## YOUR TASK:
Only those lines from the one with "ATOM 24 C CA" through the last line of the material belong in the answer, each repeated exactly.

## MATERIAL FOR THIS EXERCISE:
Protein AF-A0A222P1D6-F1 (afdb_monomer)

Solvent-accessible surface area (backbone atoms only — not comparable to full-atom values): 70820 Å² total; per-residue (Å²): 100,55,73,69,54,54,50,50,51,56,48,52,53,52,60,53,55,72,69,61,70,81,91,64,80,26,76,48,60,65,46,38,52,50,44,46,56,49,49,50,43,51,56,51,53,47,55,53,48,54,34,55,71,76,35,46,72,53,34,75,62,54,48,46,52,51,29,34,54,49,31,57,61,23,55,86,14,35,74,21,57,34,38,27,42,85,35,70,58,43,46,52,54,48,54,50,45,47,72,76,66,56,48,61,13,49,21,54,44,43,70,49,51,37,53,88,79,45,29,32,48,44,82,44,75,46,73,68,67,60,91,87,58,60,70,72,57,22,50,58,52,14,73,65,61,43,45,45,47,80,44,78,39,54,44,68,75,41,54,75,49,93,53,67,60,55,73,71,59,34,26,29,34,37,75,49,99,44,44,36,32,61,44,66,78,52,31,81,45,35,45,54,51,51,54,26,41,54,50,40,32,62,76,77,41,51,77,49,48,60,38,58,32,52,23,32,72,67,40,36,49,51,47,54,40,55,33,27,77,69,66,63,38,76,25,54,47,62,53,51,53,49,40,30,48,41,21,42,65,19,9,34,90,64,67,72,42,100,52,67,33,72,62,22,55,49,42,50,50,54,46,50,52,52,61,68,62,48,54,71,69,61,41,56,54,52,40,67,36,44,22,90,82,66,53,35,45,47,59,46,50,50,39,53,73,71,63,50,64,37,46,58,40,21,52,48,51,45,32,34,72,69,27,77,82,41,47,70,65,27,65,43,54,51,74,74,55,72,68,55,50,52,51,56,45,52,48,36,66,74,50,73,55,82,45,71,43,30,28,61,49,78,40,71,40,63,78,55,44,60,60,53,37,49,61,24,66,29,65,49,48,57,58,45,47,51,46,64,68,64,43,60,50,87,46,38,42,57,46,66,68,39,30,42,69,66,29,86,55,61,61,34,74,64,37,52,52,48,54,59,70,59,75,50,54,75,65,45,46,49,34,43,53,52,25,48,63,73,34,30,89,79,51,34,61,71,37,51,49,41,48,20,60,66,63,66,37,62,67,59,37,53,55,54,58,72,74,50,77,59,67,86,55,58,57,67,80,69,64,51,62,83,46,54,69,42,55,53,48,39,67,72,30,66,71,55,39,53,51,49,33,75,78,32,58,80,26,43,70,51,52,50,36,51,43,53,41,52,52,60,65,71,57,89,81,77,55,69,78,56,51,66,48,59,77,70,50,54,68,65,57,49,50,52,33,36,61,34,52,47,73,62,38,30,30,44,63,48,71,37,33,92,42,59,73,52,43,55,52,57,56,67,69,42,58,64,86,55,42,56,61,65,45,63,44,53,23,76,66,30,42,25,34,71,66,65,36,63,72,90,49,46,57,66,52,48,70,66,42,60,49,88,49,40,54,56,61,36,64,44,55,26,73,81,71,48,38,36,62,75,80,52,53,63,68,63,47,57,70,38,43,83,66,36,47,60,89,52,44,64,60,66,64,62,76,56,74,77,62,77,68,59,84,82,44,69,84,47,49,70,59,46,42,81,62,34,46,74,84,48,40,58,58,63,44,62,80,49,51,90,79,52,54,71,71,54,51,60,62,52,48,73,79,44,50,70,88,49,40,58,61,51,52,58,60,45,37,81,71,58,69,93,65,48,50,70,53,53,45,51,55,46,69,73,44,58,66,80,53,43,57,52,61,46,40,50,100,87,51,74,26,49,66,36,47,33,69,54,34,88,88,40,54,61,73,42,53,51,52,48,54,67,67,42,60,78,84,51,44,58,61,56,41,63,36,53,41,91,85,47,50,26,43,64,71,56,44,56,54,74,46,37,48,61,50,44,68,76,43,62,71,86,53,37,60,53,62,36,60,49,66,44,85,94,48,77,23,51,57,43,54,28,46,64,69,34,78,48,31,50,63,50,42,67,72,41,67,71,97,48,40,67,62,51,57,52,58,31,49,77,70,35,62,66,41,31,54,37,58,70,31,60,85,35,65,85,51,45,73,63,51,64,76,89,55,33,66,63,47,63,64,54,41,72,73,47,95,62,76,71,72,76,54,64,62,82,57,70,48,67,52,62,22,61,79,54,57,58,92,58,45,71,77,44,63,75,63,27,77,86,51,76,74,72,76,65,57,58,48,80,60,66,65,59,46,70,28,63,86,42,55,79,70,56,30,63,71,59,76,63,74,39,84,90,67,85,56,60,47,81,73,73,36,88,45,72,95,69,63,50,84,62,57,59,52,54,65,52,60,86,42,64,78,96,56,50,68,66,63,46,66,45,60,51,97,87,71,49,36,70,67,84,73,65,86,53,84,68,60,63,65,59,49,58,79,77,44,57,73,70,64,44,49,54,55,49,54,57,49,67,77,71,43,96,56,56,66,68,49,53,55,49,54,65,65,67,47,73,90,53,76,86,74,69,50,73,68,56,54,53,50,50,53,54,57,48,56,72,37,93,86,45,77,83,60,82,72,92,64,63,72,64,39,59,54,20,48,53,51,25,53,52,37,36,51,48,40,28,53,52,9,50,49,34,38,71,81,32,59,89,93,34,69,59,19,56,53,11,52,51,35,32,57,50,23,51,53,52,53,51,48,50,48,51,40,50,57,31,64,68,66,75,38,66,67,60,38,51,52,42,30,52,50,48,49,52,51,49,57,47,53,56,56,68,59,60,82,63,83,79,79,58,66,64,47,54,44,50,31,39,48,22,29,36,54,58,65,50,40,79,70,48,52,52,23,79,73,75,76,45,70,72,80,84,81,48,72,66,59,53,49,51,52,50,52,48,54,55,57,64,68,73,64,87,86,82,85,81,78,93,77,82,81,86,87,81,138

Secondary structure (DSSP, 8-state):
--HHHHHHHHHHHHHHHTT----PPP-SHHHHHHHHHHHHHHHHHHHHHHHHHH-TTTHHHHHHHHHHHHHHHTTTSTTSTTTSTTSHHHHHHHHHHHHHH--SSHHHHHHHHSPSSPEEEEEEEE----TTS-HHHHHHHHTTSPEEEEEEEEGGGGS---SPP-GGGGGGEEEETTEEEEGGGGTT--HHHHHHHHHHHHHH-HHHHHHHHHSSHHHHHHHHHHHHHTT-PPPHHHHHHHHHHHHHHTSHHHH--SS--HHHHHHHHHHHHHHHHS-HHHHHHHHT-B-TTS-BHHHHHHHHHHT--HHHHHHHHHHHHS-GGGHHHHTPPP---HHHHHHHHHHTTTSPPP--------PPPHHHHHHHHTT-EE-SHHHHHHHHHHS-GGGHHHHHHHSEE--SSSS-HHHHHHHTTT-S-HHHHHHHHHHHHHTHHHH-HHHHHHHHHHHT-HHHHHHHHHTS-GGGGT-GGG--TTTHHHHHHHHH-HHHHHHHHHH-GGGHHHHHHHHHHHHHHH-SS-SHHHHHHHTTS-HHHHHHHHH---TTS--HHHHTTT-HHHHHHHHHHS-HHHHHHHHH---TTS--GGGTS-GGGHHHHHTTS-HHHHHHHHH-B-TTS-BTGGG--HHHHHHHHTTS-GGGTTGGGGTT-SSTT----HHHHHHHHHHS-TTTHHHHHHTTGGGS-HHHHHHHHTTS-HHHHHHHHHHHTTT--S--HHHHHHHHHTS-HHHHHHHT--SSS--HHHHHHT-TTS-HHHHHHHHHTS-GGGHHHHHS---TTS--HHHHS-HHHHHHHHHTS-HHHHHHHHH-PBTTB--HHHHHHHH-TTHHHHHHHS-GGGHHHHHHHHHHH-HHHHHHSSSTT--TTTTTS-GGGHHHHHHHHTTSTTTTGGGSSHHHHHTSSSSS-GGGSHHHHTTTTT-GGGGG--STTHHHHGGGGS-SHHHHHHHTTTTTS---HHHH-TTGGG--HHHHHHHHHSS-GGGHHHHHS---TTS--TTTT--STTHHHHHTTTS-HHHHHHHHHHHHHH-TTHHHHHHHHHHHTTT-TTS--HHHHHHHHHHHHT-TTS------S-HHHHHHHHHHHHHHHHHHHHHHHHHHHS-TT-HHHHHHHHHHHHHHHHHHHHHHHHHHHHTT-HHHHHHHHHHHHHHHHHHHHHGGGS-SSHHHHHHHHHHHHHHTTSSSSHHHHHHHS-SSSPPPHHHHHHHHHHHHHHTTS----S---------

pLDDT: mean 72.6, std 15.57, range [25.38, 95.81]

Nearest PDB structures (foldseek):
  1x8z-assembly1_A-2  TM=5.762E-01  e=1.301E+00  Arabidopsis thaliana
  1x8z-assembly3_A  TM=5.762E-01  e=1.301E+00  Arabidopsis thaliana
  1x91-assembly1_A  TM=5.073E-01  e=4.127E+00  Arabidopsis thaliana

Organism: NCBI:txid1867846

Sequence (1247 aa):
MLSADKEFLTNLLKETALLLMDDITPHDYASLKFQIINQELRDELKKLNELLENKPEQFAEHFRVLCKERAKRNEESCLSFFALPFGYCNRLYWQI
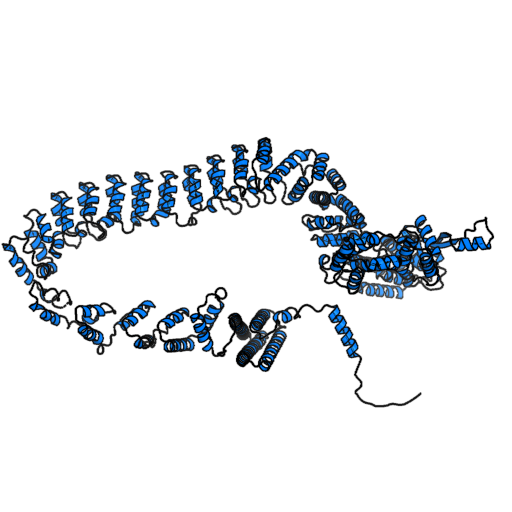AERLFKPKTLGEMFKLLLSDNVNVITPEFLLDLPTSRPISEQIIAALKNPVARLHEGALSVLETEESPPTIERLTQFVMTEKSLFDVNNLVLFKFTHHQALFKTLREEKPALIDKLYQHNHDFQTLYKQMLIVNNKGQSPYEEIKLLIRELTLGGERFTGGLYASVRAQVAYTEFLSYLNSLPPILKSSLMTLKTANNITFSEILDDLNKGDCVETAAKHLQGILDNSVNHTVLNTKPYLTQEEREAINSQYGKKALPTMGRDSTNELPHDYLCALLGHIKIEDELVYLDLLIAFPPSYYDSLLKFAQINCQPTLPQALLKMLKTGILNNEQLSALNEAVKNNVNKLGLIASLNYAIKLENYDLLTALLSTSPPQRLTTFNTFHKHEYPLLKRICENSKAWEIIISVWPTAEKSLNAFRLRYLLEQNKSYPKKIANLLAKLSESELLEIVNIKDIDGNNLLQSVCYRTASLITILKLLPEDKRISVVFEQNNEGNNLLHRIDPSFLKGILNLLPENNRWTALTNKNSNDCIVLERLALDQIIDLLDLLPHEKRLEVFTYKSNNDFGEIKYSDLLKILPLLPESDRVYILYQKIELLALNEIINLLHLLPQEKRLAVLTYVNAHLGKITPSDLLKILLLLPENDRTPLLWQKYEETALLACLYSESVSPQAIMAILRLLPKDRRLSIILKENNEGKNLLRFLNITDCIELLKLLPEKDRFIALTSTQKDDFTLLEKSAASLAPLKPVLELLPEEKRLTAILTVAEQNKPCLDLILEERHLSLLEILPEEERLEAITRLKKIPRYQHYASNFSCLEKKLLLLPEKHRVSLLKEYYQDPRLSHATNSEELTRLLNLLSQDQREEVLFLTVENNYFIANSCRVIDYVTEEDINTILATLSKNRRLNALLAKNDNGQCLLDWLQKPHCLFALHAILPKDDWLQAIEYMNKNHRFWLDYAVKFVGSTNHRLADLGANDVEALQTILSILPEIPSVKIKSTNNELVSLIELHLQIKRLKRHGNKLQEESKPGSRDRLEGEKATKLAEKFEDLTLQFMTAKNTDNPEQLQRIKNAFKATFESGYREMKTHRILWRPILANIAIAATGVGLLVILAKYLTTGSAFFASTTRQKMVNAINQQFDSFTLQEGQYIQLAKVSM

Foldseek 3Di:
DDPVLLVVLVVLLVVLVVVQDDDDQDAALVSLQVNLLNVVSVVVSVVLVCCSVPPVPCSVVVLLVVLQVVQVLQALACVHCFNCLPRSVNVSNQVNCCVPVVDQWPLSSCNRRHHPQAWEKDKDWDQDFPPPDPRVVSNVVSVQAIAIDIDTHHSCVRVPDRHGDDSQQSLQWDDHRRYIYGNVSQQQDFLNRVLNVCVNCVVPPVVRQVQSQVQDLLSVLSVQLSCLAVLNFDFLLVLLVVLLLQLQLQFCVLVVDPARDPSNVVSLVVSVSNLVSADPVLSVLQQQQAFPVRDGPVNLVVCVVVRHTSNVSSVRSVSSSPDPVNCVSRRDRGHDDPVRSVVSSVVSNPGGDDSRGGGPRHHRRPVSLLVSLLSHEDQDLSSVVSNLVRDDLVCLLSNLVRHHQNDVQSCDPVNLVCVLVCSDPPSSVVSNLVSCLNNCVPNPLLNQCQSCLSNVVLVSNLSSLVVDDCVVLQCQLDDELSNVVSLVSCLVDVSSVVSNCVSPVSNNLVSVLVNLLVVLLVDPDDDDPNVVVLVVDDLVSLLVSQNRAHNQQAGSLQSCLAPQVVSLSSLVSHDQVCSLVQQCDATNQQDGSLNRHDLVRLLSSLVSHDQVCSLVSQCRATPVRDGSLLPDALVSLLSCLQSHDQVCSLVSVVVPVPCVNPQCALVSLVSSLLSHDLVRNLVVCLVRVLVYDLVSLLVSLVSHDQVCLLVSLLVCQVRDDQDELVSLLSSLVSHDQVSNVVSCDDDPAGTVSLVNLLDLRYDLVSVVVSLVSHDQVCLLVQQCDQHPPQDGSLNRDDLVSNLVSLVSHDLVCSVVQQQVDTVPDDGSLLVQLLVQPNNLVSCVSDDVVCNVVSVVVNCVPPLNSLVVCLFQPHVCRCVSDDVVCRVVSVVVSVPDPPNPPQLAPPVSLVRNQVSVDNVVHPVSVVSHPVDPVVVPPQDDPVLVPVQVVDDVVSNVVRQPPCPPPPDDNVVSPPCLVPDDPVNLVVVCVVDDLVCNLVQQCDADPVRDGNLVPPLDVVVLVVVCVRHDPVSSVVSVVVCVVPPDCSLVVVLVVVLVCVVPPVPDDPVNVVVVLVSQCPDPLRHSFPPPDDPQLVSLLSQLLVLLVVLLVCLVVQLVVDDPPDPSVVLSVLSNVLSVQSSVLSNQLSVCSRVVDVVSNVVSLVSNVVSLVVNCVVNVPDDDDPLVSSLSSQVSCVSNVSYDPCSCCSVPVDDPDDDDPVNVVVVVVVVVVVVPDDPPDDDDDDDDDDD

Mean predicted aligned error: 22.57 Å

Structure (mmCIF, N/CA/C/O backbone):
data_AF-A0A222P1D6-F1
#
_entry.id   AF-A0A222P1D6-F1
#
loop_
_atom_site.group_PDB
_atom_site.id
_atom_site.type_symbol
_atom_site.label_atom_id
_atom_site.label_alt_id
_atom_site.label_comp_id
_atom_site.label_asym_id
_atom_site.label_entity_id
_atom_site.label_seq_id
_atom_site.pdbx_PDB_ins_code
_atom_site.Cartn_x
_atom_site.Cartn_y
_atom_site.Cartn_z
_atom_site.occupancy
_atom_site.B_iso_or_equiv
_atom_site.auth_seq_id
_atom_site.auth_comp_id
_atom_site.auth_asym_id
_atom_site.auth_atom_id
_atom_site.pdbx_PDB_model_num
ATOM 1 N N . MET A 1 1 ? 26.520 -36.407 -54.932 1.00 68.44 1 MET A N 1
ATOM 2 C CA . MET A 1 1 ? 27.487 -35.905 -53.923 1.00 68.44 1 MET A CA 1
ATOM 3 C C . MET A 1 1 ? 28.567 -36.961 -53.689 1.00 68.44 1 MET A C 1
ATOM 5 O O . MET A 1 1 ? 28.231 -38.137 -53.757 1.00 68.44 1 MET A O 1
ATOM 9 N N . LEU A 1 2 ? 29.833 -36.588 -53.452 1.00 73.44 2 LEU A N 1
ATOM 10 C CA . LEU A 1 2 ? 30.898 -37.559 -53.136 1.00 73.44 2 LEU A CA 1
ATOM 11 C C . LEU A 1 2 ? 30.801 -38.024 -51.672 1.00 73.44 2 LEU A C 1
ATOM 13 O O . LEU A 1 2 ? 30.342 -37.273 -50.814 1.00 73.44 2 LEU A O 1
ATOM 17 N N . SER A 1 3 ? 31.287 -39.232 -51.362 1.00 76.06 3 SER A N 1
ATOM 18 C CA . SER A 1 3 ? 31.215 -39.786 -49.995 1.00 76.06 3 SER A CA 1
ATOM 19 C C . SER A 1 3 ? 31.888 -38.883 -48.952 1.00 76.06 3 SER A C 1
ATOM 21 O O . SER A 1 3 ? 31.303 -38.612 -47.907 1.00 76.06 3 SER A O 1
ATOM 23 N N . ALA A 1 4 ? 33.071 -38.346 -49.272 1.00 82.44 4 ALA A N 1
ATOM 24 C CA . ALA A 1 4 ? 33.813 -37.438 -48.395 1.00 82.44 4 ALA A CA 1
ATOM 25 C C . ALA A 1 4 ? 33.106 -36.084 -48.173 1.00 82.44 4 ALA A C 1
ATOM 27 O O . ALA A 1 4 ? 33.308 -35.449 -47.142 1.00 82.44 4 ALA A O 1
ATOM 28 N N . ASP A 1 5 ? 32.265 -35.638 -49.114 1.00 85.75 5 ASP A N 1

## TASK ANSWER:
ATOM 24 C CA . ALA A 1 4 ? 33.813 -37.438 -48.395 1.00 82.44 4 ALA A CA 1
ATOM 25 C C . ALA A 1 4 ? 33.106 -36.084 -48.173 1.00 82.44 4 ALA A C 1
ATOM 27 O O . ALA A 1 4 ? 33.308 -35.449 -47.142 1.00 82.44 4 ALA A O 1
ATOM 28 N N . ASP A 1 5 ? 32.265 -35.638 -49.114 1.00 85.75 5 ASP A N 1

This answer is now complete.